Diversification is a means to reduce risk or increase profits by splitting your product offering over multiple audiences. This may sometimes mean creating new but similar items to sell or simply altering the packaging of an existing product to appeal to a new niche. A particularly good example of this kind of strategy is gendered items such as razors, which can be priced differently despite including the same materials.
Demographics
As a business tactic, it’s not always a particularly honourable one, as the latter example demonstrates, but it can help a company offset losses from one demographic if the others are enjoying some success. In other words, much of the early appeal of diversification is in the value of having a backup plan should everything go south. Digital diversification can be a different matter altogether, though.
In many cases, the diversification of a virtual product may simply mean adapting the same thing for a new market or audience. Online businesses that operate a service, such as a video game, will often create multiple clients for several different countries. In this case, developers have the opportunity to charge for things differently, as, for example, Korean and European players don’t like the same things in their games.

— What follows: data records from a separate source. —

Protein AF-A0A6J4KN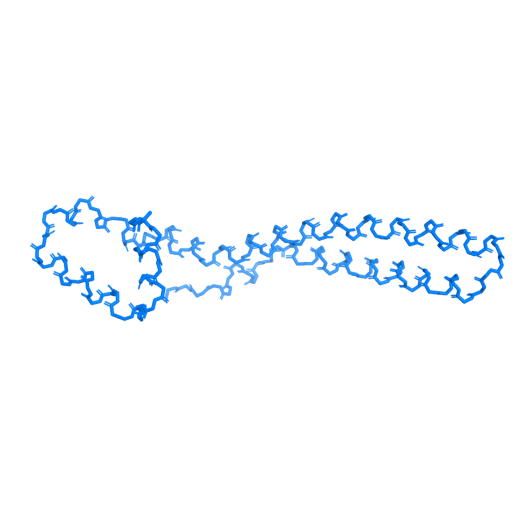42-F1 (afdb_monomer_lite)

Structure (mmCIF, N/CA/C/O backbone):
data_AF-A0A6J4KN42-F1
#
_entry.id   AF-A0A6J4KN42-F1
#
loop_
_atom_site.group_PDB
_atom_site.id
_atom_site.type_symbol
_atom_site.label_atom_id
_atom_site.label_alt_id
_atom_site.label_comp_id
_atom_site.label_asym_id
_atom_site.label_entity_id
_atom_site.label_seq_id
_atom_site.pdbx_PDB_ins_code
_atom_site.Cartn_x
_atom_site.Cartn_y
_atom_site.Cartn_z
_atom_site.occupancy
_atom_site.B_iso_or_equiv
_atom_site.auth_seq_id
_atom_site.auth_comp_id
_atom_site.auth_asym_id
_atom_site.auth_atom_id
_atom_site.pdbx_PDB_model_num
ATOM 1 N N . GLY A 1 1 ? 13.189 11.726 34.517 1.00 46.34 1 GLY A N 1
ATOM 2 C CA . GLY A 1 1 ? 13.538 10.767 35.586 1.00 46.34 1 GLY A CA 1
ATOM 3 C C . GLY A 1 1 ? 12.390 9.865 36.022 1.00 46.34 1 GLY A C 1
ATOM 4 O O . GLY A 1 1 ? 12.626 8.679 36.158 1.00 46.34 1 GLY A O 1
ATOM 5 N N . LYS A 1 2 ? 11.160 10.371 36.224 1.00 40.88 2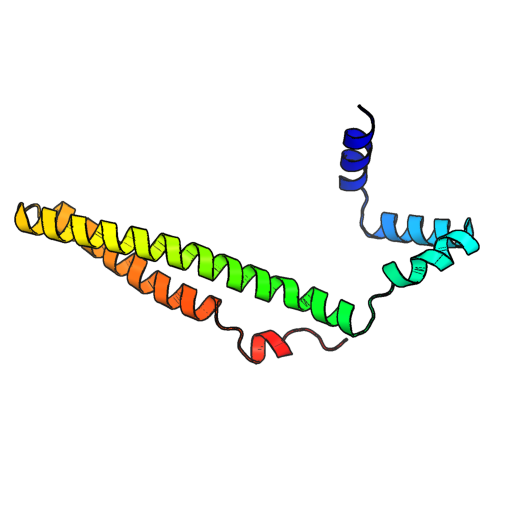 LYS A N 1
ATOM 6 C CA . LYS A 1 2 ? 10.023 9.567 36.731 1.00 40.88 2 LYS A CA 1
ATOM 7 C C . LYS A 1 2 ? 9.080 9.029 35.641 1.00 40.88 2 LYS A C 1
ATOM 9 O O . LYS A 1 2 ? 8.804 7.840 35.624 1.00 40.88 2 LYS A O 1
ATOM 14 N N . CYS A 1 3 ? 8.676 9.851 34.668 1.00 37.62 3 CYS A N 1
ATOM 15 C CA . CYS A 1 3 ? 7.674 9.448 33.662 1.00 37.62 3 CYS A CA 1
ATOM 16 C C . CYS A 1 3 ? 8.155 8.377 32.667 1.00 37.62 3 CYS A C 1
ATOM 18 O O . CYS A 1 3 ? 7.355 7.595 32.170 1.00 37.62 3 CYS A O 1
ATOM 20 N N . ARG A 1 4 ? 9.468 8.300 32.405 1.00 33.09 4 ARG A N 1
ATOM 21 C CA . ARG A 1 4 ? 10.052 7.277 31.520 1.00 33.09 4 ARG A CA 1
ATOM 22 C C . ARG A 1 4 ? 10.038 5.881 32.167 1.00 33.09 4 ARG A C 1
ATOM 24 O O . ARG A 1 4 ? 9.895 4.897 31.463 1.00 33.09 4 ARG A O 1
ATOM 31 N N . ASN A 1 5 ? 10.102 5.813 33.500 1.00 40.47 5 ASN A N 1
ATOM 32 C CA . ASN A 1 5 ? 10.148 4.559 34.257 1.00 40.47 5 ASN A CA 1
ATOM 33 C C . ASN A 1 5 ? 8.759 3.896 34.371 1.00 40.47 5 ASN A C 1
ATOM 35 O O . ASN A 1 5 ? 8.640 2.678 34.332 1.00 40.47 5 ASN A O 1
ATOM 39 N N . ILE A 1 6 ? 7.689 4.701 34.422 1.00 48.84 6 ILE A N 1
ATOM 40 C CA . ILE A 1 6 ? 6.299 4.208 34.446 1.00 48.84 6 ILE A CA 1
ATOM 41 C C . ILE A 1 6 ? 5.938 3.558 33.101 1.00 48.84 6 ILE A C 1
ATOM 43 O O . ILE A 1 6 ? 5.399 2.457 33.069 1.00 48.84 6 ILE A O 1
ATOM 47 N N . ALA A 1 7 ? 6.313 4.195 31.986 1.00 46.03 7 ALA A N 1
ATOM 48 C CA . ALA A 1 7 ? 6.076 3.658 30.646 1.00 46.03 7 ALA A CA 1
ATOM 49 C C . ALA A 1 7 ? 6.838 2.345 30.383 1.00 46.03 7 ALA A C 1
ATOM 51 O O . ALA A 1 7 ? 6.343 1.480 29.669 1.00 46.03 7 ALA A O 1
ATOM 52 N N . GLN A 1 8 ? 8.020 2.177 30.984 1.00 42.97 8 GLN A N 1
ATOM 53 C CA . GLN A 1 8 ? 8.848 0.981 30.808 1.00 42.97 8 GLN A CA 1
ATOM 54 C C . GLN A 1 8 ? 8.344 -0.226 31.616 1.00 42.97 8 GLN A C 1
ATOM 56 O O . GLN A 1 8 ? 8.530 -1.356 31.180 1.00 42.97 8 GLN A O 1
ATOM 61 N N . ASN A 1 9 ? 7.660 0.006 32.741 1.00 48.34 9 ASN A N 1
ATOM 62 C CA . ASN A 1 9 ? 7.087 -1.054 33.580 1.00 48.34 9 ASN A CA 1
ATOM 63 C C . ASN A 1 9 ? 5.723 -1.556 33.056 1.00 48.34 9 ASN A C 1
ATOM 65 O O . ASN A 1 9 ? 5.381 -2.721 33.216 1.00 48.34 9 ASN A O 1
ATOM 69 N N . ILE A 1 10 ? 4.963 -0.701 32.358 1.00 51.19 10 ILE A N 1
ATOM 70 C CA . ILE A 1 10 ? 3.687 -1.080 31.716 1.00 51.19 10 ILE A CA 1
ATOM 71 C C . ILE A 1 10 ? 3.905 -2.069 30.552 1.00 51.19 10 ILE A C 1
ATOM 73 O O . ILE A 1 10 ? 3.025 -2.868 30.248 1.00 51.19 10 ILE A O 1
ATOM 77 N N . LEU A 1 11 ? 5.091 -2.075 29.933 1.00 50.72 11 LEU A N 1
ATOM 78 C CA . LEU A 1 11 ? 5.417 -2.921 28.777 1.00 50.72 11 LEU A CA 1
ATOM 79 C C . LEU A 1 11 ? 5.689 -4.405 29.105 1.00 50.72 11 LEU A C 1
ATOM 81 O O . LEU A 1 11 ? 5.894 -5.179 28.174 1.00 50.72 11 LEU A O 1
ATOM 85 N N . GLN A 1 12 ? 5.697 -4.819 30.380 1.00 60.12 12 GLN A N 1
ATOM 86 C CA . GLN A 1 12 ? 5.940 -6.220 30.780 1.00 60.12 12 GLN A CA 1
ATOM 87 C C . GLN A 1 12 ? 4.779 -6.892 31.526 1.00 60.12 12 GLN A C 1
ATOM 89 O O . GLN A 1 12 ? 4.904 -8.042 31.940 1.00 60.12 12 GLN A O 1
ATOM 94 N N . VAL A 1 13 ? 3.646 -6.212 31.692 1.00 64.94 13 VAL A N 1
ATOM 95 C CA . VAL A 1 13 ? 2.484 -6.784 32.381 1.00 64.94 13 VAL A CA 1
ATOM 96 C C . VAL A 1 13 ? 1.635 -7.543 31.366 1.00 64.94 13 VAL A C 1
ATOM 98 O O . VAL A 1 13 ? 1.213 -6.979 30.354 1.00 64.94 13 VAL A O 1
ATOM 101 N N . ALA A 1 14 ? 1.385 -8.828 31.621 1.00 78.25 14 ALA A N 1
ATOM 102 C CA . ALA A 1 14 ? 0.503 -9.621 30.774 1.00 78.25 14 ALA A CA 1
ATOM 103 C C . ALA A 1 14 ? -0.912 -9.001 30.764 1.00 78.25 14 ALA A C 1
ATOM 105 O O . ALA A 1 14 ? -1.371 -8.535 31.810 1.00 78.25 14 ALA A O 1
ATOM 106 N N . PRO A 1 15 ? -1.646 -9.018 29.633 1.00 76.88 15 PRO A N 1
ATOM 107 C CA . PRO A 1 15 ? -2.981 -8.419 29.556 1.00 76.88 15 PRO A CA 1
ATOM 108 C C . PRO A 1 15 ? -3.940 -8.907 30.654 1.00 76.88 15 PRO A C 1
ATOM 110 O O . PRO A 1 15 ? -4.704 -8.117 31.201 1.00 76.88 15 PRO A O 1
ATOM 113 N N . SER A 1 16 ? -3.853 -10.186 31.030 1.00 80.56 16 SER A N 1
ATOM 114 C CA . SER A 1 16 ? -4.632 -10.781 32.122 1.00 80.56 16 SER A CA 1
ATOM 115 C C . SER A 1 16 ? -4.331 -10.157 33.488 1.00 80.56 16 SER A C 1
ATOM 117 O O . SER A 1 16 ? -5.244 -9.919 34.271 1.00 80.56 16 SER A O 1
ATOM 119 N N . GLU A 1 17 ? -3.069 -9.848 33.770 1.00 86.44 17 GLU A N 1
ATOM 120 C CA . GLU A 1 17 ? -2.642 -9.248 35.035 1.00 86.44 17 GLU A CA 1
ATOM 121 C C . GLU A 1 17 ? -3.069 -7.774 35.131 1.00 86.44 17 GLU A C 1
ATOM 123 O O . GLU A 1 17 ? -3.387 -7.279 36.213 1.00 86.44 17 GLU A O 1
ATOM 128 N N . LEU A 1 18 ? -3.145 -7.077 33.992 1.00 83.44 18 LEU A N 1
ATOM 129 C CA . LEU A 1 18 ? -3.673 -5.714 33.924 1.00 83.44 18 LEU A CA 1
ATOM 130 C C . LEU A 1 18 ? -5.184 -5.678 34.203 1.00 83.44 18 LEU A C 1
ATOM 132 O O . LEU A 1 18 ? -5.645 -4.816 34.949 1.00 83.44 18 LEU A O 1
ATOM 136 N N . ILE A 1 19 ? -5.940 -6.625 33.632 1.00 84.19 19 ILE A N 1
ATOM 137 C CA . ILE A 1 19 ? -7.385 -6.770 33.873 1.00 84.19 19 ILE A CA 1
ATOM 138 C C . ILE A 1 19 ? -7.650 -7.043 35.357 1.00 84.19 19 ILE A C 1
ATOM 140 O O . ILE A 1 19 ? -8.512 -6.391 35.940 1.00 84.19 19 ILE A O 1
ATOM 144 N N . LEU A 1 20 ? -6.883 -7.946 35.979 1.00 87.19 20 LEU A N 1
ATOM 145 C CA . LEU A 1 20 ? -7.013 -8.255 37.408 1.00 87.19 20 LEU A CA 1
ATOM 146 C C . LEU A 1 20 ? -6.757 -7.022 38.281 1.00 87.19 20 LEU A C 1
ATOM 148 O O . LEU A 1 20 ? -7.599 -6.667 39.097 1.00 87.19 20 LEU A O 1
ATOM 152 N N . LYS A 1 21 ? -5.662 -6.289 38.038 1.00 88.56 21 LYS A N 1
ATOM 153 C CA . LYS A 1 21 ? -5.372 -5.045 38.777 1.00 88.56 21 LYS A CA 1
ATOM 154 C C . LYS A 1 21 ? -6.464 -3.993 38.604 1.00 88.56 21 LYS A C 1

The online betting company bet365 was able to diversify its sports betting business by expanding its operation to new countries and, perhaps more importantly, by incorporating new sports. In some cases, such as eSports, this can introduce betting to an audience that may not have had any previous interest in more traditional sports, such as football and tennis. Diversification is not all plain sailing though.
Brand Image
One of the more obvious examples of the risks involved with product diversification involves resources. Even if a new product is just a rebadged version of an existing one, the production company must have enough extra materials to compensate for the extra output. If the new product then becomes more popular than the existing one, there’s a risk that overall quality could fall across the company catalogue.
There’s also the concern of brand image. Wanton expansion in all sorts of strange ways is the hallmark of mega-corporations like Amazon and Google, which have grocery stores, chocolate, underwear, and soap in their combined histories. However, creating things like the KFConsole, a joint effort between Cooler Master and KFC, as a chicken restaurant can make the company look bored, directionless, and wasteful – even if it might have been a joke.
The same issue affected the diversification efforts of cement company Blue Circle in the 1980s, when it started creating everything related to homeownership, such as lawnmowers, boilers, and baths. It’s a poor look for a specialist company, although their foray into producing bricks simultaneously made some semblance of sense. Today, Blue Circle only produces concrete, cement, lime, and mortar.
Diversification can produce quick success for a business and create a safety net in weak markets. However, the risk to a company’s bottom line and public image can be significant if this business strategy is misapplied.